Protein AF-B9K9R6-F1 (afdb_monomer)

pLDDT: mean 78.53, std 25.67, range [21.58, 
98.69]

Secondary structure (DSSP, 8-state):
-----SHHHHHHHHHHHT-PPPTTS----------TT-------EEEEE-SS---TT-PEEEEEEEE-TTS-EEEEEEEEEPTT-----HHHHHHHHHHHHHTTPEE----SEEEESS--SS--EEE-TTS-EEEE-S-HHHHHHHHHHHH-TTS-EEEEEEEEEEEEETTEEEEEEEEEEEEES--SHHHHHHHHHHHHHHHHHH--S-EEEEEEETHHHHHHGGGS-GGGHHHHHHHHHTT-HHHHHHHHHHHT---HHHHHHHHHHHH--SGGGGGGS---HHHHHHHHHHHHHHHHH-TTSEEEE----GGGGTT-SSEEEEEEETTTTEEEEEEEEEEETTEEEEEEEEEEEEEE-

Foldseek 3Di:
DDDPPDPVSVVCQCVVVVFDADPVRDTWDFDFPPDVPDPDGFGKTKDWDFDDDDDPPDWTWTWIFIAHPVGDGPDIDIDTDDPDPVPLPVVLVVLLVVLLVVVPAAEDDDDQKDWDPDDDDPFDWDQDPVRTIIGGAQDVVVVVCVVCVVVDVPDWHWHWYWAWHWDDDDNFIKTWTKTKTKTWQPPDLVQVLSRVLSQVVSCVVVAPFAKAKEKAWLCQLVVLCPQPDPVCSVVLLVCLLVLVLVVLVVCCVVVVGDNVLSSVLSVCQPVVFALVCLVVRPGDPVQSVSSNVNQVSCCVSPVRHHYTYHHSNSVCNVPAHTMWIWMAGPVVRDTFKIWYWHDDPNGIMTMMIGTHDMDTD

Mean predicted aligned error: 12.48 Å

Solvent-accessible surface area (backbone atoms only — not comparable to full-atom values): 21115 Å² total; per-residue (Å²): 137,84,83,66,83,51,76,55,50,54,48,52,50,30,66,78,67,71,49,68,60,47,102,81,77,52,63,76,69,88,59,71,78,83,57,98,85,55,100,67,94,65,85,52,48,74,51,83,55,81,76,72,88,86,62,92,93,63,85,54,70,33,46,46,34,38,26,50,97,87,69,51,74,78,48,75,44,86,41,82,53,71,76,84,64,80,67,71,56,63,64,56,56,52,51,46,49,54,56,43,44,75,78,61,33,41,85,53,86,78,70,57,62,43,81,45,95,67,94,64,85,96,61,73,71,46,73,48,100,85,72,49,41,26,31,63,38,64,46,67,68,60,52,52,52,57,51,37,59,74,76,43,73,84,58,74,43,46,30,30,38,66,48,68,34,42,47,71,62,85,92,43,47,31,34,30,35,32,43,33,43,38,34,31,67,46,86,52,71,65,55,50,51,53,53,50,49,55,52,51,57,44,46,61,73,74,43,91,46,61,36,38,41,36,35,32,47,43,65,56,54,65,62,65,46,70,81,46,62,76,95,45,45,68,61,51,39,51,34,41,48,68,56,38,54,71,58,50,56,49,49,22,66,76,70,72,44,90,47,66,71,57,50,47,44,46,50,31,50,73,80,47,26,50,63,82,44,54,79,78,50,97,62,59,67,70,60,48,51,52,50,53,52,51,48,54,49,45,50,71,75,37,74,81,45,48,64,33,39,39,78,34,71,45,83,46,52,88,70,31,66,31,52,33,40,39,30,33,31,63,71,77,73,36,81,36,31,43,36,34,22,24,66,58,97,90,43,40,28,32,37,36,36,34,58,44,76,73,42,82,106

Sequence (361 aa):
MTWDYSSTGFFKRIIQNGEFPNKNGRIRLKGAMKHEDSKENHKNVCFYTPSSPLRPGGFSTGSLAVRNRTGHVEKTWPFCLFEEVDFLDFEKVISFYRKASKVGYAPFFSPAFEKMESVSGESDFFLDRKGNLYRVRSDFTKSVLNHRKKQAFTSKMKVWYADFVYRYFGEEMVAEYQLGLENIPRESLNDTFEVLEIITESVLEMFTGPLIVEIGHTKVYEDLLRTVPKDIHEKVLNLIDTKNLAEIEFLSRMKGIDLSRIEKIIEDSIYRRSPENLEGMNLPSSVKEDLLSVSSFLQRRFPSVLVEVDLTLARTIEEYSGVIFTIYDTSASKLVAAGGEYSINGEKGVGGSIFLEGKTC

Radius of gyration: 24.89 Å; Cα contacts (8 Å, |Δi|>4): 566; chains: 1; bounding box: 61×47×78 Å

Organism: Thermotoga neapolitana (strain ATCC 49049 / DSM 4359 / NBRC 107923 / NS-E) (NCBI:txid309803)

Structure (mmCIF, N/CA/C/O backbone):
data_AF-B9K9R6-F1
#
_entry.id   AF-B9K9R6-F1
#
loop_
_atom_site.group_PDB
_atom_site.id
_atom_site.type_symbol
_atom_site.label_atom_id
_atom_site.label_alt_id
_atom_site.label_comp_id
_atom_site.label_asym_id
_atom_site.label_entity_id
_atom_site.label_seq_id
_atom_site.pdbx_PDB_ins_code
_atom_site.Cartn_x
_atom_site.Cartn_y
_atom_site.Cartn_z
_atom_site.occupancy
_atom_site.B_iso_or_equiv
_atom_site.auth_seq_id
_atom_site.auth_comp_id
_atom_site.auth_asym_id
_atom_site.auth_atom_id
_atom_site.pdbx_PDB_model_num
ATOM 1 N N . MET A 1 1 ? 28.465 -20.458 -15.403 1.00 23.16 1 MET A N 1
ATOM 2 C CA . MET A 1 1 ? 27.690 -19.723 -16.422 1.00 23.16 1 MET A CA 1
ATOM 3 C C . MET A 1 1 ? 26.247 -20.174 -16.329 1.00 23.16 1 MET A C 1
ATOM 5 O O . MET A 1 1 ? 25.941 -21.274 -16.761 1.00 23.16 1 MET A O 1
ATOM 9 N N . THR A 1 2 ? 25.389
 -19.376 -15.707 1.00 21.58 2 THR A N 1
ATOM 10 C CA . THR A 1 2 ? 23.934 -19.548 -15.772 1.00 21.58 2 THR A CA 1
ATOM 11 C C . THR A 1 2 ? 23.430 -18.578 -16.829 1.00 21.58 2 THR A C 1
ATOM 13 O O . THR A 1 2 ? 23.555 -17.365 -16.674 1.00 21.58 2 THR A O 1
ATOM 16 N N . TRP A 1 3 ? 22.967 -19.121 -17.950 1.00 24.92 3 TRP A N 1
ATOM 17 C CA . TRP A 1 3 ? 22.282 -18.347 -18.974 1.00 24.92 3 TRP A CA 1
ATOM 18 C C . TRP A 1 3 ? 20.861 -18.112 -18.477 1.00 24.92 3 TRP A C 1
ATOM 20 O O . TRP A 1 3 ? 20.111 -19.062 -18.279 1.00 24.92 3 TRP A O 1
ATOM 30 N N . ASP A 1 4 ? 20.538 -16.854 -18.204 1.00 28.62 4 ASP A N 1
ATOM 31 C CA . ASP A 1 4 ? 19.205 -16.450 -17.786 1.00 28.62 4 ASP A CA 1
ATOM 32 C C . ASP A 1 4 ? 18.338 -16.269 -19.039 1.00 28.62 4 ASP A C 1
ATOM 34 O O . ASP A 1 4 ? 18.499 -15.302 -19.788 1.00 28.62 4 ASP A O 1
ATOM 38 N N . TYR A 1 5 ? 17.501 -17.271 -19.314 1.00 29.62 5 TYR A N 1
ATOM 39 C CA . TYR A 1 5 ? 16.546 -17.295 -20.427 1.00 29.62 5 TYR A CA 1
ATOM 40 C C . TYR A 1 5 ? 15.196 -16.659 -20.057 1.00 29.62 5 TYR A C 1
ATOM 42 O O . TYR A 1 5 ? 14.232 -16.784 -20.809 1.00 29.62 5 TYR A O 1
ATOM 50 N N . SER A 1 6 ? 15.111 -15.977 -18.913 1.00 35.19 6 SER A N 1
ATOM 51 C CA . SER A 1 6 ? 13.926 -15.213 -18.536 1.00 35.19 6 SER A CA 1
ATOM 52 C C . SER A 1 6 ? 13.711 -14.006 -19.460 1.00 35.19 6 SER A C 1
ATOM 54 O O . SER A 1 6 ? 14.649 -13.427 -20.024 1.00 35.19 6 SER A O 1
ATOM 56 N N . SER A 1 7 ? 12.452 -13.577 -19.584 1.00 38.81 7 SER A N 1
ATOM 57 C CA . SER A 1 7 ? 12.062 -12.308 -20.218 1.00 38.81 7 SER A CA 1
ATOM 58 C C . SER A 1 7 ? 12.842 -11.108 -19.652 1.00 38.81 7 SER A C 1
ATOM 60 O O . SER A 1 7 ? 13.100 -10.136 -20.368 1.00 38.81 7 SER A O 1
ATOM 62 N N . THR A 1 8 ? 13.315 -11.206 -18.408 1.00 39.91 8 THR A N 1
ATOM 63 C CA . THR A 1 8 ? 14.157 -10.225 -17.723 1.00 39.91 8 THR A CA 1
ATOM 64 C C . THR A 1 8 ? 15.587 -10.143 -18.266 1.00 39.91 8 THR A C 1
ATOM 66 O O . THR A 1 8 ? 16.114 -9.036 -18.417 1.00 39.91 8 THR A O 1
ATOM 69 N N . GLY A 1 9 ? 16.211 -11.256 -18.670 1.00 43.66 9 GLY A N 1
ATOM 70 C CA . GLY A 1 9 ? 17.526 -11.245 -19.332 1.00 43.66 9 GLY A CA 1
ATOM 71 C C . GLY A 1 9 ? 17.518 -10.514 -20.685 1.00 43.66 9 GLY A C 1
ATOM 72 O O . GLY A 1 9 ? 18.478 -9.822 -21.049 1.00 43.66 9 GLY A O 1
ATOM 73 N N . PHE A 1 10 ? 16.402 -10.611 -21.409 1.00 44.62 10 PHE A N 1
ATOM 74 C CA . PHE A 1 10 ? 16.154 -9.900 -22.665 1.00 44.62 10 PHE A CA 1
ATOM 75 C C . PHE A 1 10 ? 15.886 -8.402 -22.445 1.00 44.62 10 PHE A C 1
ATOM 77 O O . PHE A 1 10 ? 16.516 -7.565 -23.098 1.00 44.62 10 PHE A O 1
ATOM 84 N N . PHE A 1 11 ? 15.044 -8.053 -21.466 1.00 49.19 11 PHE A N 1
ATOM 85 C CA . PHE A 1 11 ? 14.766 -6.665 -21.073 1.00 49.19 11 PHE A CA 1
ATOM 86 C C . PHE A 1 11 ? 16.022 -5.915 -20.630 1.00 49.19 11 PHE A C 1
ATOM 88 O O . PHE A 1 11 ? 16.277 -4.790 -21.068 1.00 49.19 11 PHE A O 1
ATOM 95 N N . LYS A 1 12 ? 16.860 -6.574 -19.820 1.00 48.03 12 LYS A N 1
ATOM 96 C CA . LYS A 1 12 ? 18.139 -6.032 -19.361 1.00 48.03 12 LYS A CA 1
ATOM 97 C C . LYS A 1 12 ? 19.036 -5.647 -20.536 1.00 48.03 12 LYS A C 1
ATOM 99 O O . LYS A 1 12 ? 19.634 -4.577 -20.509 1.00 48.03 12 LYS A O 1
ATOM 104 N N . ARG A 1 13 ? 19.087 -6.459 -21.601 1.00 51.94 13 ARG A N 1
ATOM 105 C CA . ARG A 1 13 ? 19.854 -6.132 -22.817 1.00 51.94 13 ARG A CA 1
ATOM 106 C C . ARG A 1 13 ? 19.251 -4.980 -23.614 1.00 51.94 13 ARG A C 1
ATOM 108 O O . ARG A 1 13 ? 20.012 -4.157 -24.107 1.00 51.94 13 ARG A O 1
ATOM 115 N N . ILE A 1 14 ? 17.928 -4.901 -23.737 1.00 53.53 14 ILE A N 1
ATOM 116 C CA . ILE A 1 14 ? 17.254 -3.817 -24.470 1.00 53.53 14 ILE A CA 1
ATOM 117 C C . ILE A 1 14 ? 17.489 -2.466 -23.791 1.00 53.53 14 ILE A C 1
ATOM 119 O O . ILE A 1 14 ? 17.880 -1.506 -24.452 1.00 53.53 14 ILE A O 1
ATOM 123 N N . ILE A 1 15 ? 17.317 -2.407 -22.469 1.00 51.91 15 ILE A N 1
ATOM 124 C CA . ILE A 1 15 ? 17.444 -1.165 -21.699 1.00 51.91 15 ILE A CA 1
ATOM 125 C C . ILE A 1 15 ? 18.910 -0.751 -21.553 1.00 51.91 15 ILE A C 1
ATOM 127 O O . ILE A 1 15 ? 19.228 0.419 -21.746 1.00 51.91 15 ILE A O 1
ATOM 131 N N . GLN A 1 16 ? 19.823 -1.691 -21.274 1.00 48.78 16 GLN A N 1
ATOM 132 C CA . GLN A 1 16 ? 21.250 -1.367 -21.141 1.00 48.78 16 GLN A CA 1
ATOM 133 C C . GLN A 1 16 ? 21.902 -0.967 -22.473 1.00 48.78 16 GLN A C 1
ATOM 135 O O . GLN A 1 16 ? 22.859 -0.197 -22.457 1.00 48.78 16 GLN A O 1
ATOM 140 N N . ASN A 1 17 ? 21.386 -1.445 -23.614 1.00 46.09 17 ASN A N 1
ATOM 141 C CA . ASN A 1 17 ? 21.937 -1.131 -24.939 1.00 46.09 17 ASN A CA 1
◇ ◇ ◇ ◇
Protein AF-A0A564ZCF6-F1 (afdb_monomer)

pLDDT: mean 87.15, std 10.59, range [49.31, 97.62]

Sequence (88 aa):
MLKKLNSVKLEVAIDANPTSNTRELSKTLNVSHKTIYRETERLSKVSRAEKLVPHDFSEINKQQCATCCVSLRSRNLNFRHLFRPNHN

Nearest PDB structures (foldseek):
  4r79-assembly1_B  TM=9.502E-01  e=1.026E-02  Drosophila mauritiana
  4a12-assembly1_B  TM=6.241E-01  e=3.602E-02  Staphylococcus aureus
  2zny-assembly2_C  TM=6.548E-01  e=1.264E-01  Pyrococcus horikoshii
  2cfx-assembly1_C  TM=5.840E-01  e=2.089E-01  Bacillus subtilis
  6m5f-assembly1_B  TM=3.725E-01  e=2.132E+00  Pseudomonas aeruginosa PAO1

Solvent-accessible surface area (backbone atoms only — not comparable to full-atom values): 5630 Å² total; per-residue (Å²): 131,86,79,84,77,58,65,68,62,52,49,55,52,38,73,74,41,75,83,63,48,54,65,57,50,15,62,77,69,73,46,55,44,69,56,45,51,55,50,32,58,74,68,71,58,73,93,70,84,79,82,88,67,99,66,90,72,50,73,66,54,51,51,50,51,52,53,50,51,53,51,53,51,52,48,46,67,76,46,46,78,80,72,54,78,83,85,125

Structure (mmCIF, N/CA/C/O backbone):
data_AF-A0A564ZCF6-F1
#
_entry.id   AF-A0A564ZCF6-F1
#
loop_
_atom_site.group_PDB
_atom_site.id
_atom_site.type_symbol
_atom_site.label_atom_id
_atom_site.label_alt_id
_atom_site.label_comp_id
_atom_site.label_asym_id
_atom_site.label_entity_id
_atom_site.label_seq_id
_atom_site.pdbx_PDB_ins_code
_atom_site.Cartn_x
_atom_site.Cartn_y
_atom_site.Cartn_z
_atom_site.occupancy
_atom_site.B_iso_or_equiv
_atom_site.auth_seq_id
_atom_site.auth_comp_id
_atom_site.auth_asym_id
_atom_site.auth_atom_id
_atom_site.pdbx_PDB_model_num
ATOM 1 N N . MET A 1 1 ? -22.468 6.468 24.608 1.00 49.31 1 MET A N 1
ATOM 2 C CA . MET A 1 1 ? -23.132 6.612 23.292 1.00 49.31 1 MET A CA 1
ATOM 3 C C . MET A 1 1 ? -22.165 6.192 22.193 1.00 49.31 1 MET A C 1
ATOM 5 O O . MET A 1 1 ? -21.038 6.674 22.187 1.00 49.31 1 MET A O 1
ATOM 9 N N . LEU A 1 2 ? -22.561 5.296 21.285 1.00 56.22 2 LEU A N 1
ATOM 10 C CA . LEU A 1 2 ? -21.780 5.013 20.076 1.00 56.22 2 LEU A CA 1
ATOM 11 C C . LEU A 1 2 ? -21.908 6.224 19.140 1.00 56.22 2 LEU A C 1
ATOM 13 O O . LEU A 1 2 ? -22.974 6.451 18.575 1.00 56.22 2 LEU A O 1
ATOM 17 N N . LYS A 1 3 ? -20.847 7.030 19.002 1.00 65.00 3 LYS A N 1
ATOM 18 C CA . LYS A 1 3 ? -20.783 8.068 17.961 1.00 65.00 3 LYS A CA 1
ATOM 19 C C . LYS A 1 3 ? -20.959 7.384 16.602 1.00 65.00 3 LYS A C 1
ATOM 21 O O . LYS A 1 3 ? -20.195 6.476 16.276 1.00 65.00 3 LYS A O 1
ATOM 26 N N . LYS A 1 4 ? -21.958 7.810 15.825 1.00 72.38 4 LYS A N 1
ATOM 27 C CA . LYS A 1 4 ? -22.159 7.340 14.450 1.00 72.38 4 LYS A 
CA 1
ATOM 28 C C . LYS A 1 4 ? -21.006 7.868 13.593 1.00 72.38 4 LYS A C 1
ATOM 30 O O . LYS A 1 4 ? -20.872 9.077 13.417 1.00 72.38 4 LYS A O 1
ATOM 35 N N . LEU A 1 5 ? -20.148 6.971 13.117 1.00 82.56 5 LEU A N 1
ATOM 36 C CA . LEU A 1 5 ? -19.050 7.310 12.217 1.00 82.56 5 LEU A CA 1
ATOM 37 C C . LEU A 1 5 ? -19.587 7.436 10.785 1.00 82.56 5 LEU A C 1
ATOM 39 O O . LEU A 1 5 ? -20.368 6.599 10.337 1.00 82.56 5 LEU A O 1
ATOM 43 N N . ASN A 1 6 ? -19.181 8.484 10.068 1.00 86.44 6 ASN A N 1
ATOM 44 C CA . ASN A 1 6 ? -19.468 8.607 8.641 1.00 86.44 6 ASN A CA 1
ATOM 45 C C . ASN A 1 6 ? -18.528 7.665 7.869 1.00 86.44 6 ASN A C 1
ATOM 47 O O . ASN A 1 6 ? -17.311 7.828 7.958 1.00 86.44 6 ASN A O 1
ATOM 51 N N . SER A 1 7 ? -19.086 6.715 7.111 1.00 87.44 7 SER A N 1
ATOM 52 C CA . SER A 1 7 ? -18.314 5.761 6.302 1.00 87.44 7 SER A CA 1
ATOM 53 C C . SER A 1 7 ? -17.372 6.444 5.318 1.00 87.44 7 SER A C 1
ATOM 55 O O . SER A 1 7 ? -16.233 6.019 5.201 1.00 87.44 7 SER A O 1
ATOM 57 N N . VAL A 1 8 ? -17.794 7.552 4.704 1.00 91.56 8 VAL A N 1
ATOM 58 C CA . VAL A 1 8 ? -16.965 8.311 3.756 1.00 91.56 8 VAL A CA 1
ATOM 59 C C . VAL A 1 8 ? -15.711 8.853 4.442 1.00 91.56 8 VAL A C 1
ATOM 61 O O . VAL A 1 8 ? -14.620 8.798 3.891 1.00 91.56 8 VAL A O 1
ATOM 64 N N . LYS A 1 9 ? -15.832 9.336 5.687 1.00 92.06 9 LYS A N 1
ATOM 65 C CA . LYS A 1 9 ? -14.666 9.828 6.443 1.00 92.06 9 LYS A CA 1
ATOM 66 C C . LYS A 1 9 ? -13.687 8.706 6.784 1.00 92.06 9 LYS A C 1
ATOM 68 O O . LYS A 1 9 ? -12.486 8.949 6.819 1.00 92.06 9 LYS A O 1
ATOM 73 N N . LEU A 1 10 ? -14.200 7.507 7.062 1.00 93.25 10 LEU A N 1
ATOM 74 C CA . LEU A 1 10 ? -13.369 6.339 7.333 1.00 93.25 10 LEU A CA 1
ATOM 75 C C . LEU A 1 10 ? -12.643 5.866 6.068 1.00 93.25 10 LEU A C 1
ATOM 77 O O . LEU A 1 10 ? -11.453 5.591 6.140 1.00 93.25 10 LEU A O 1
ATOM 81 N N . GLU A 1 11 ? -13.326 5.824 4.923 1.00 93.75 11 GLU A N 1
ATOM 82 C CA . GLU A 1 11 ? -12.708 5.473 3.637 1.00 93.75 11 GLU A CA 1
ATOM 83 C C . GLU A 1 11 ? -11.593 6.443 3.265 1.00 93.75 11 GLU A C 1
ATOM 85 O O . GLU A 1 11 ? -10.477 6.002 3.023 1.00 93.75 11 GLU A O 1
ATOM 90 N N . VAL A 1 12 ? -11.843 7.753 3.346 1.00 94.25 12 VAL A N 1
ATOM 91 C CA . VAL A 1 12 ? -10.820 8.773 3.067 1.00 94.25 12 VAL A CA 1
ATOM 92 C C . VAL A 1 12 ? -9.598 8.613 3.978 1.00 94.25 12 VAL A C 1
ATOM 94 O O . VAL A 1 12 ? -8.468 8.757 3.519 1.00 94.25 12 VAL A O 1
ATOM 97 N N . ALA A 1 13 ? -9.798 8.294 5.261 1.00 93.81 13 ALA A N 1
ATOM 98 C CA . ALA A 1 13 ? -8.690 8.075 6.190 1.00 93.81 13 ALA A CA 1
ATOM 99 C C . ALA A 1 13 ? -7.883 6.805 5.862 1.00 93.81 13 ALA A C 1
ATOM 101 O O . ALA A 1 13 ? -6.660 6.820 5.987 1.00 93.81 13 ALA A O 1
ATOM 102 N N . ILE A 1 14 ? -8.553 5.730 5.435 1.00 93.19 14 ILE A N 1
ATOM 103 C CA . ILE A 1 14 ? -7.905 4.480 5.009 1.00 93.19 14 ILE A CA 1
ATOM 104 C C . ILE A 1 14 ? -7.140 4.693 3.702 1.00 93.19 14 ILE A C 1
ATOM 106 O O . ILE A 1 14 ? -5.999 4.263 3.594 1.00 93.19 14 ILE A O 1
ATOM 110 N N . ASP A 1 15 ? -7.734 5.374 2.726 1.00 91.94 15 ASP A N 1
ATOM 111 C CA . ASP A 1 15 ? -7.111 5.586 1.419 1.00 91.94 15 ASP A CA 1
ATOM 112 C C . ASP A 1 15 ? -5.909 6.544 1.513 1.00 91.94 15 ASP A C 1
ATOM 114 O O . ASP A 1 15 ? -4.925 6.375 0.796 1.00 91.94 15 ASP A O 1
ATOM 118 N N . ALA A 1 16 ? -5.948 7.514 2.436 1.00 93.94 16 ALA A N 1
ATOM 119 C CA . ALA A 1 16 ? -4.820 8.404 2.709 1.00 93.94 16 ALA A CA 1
◇ ◇ ◇ ◇
◆ **Goal of the exercise**:
Reproduce exactly the entries above, limited to the lines from the one with "ATOM 95 N N" through the one with "ATOM 125 C C", both included.

◆ **Expected answer**:
ATOM 95 N N . LYS A 1 12 ? 16.860 -6.574 -19.820 1.00 48.03 12 LYS A N 1
ATOM 96 C CA . LYS A 1 12 ? 18.139 -6.032 -19.361 1.00 48.03 12 LYS A CA 1
ATOM 97 C C . LYS A 1 12 ? 19.036 -5.647 -20.536 1.00 48.03 12 LYS A C 1
ATOM 99 O O . LYS A 1 12 ? 19.634 -4.577 -20.509 1.00 48.03 12 LYS A O 1
ATOM 104 N N . ARG A 1 13 ? 19.087 -6.459 -21.601 1.00 51.94 13 ARG A N 1
ATOM 105 C CA . ARG A 1 13 ? 19.854 -6.132 -22.817 1.00 51.94 13 ARG A CA 1
ATOM 106 C C . ARG A 1 13 ? 19.251 -4.980 -23.614 1.00 51.94 13 ARG A C 1
ATOM 108 O O . ARG A 1 13 ? 20.012 -4.157 -24.107 1.00 51.94 13 ARG A O 1
ATOM 115 N N . ILE A 1 14 ? 17.928 -4.901 -23.737 1.00 53.53 14 ILE A N 1
ATOM 116 C CA . ILE A 1 14 ? 17.254 -3.817 -24.470 1.00 53.53 14 ILE A CA 1
ATOM 117 C C . ILE A 1 14 ? 17.489 -2.466 -23.791 1.00 53.53 14 ILE A C 1
ATOM 119 O O . ILE A 1 14 ? 17.880 -1.506 -24.452 1.00 53.53 14 ILE A O 1
ATOM 123 N N . ILE A 1 15 ? 17.317 -2.407 -22.469 1.00 51.91 15 ILE A N 1
ATOM 124 C CA . ILE A 1 15 ? 17.444 -1.165 -21.699 1.00 51.91 15 ILE A CA 1
ATOM 125 C C . ILE A 1 15 ? 18.910 -0.751 -21.553 1.00 51.91 15 ILE A C 1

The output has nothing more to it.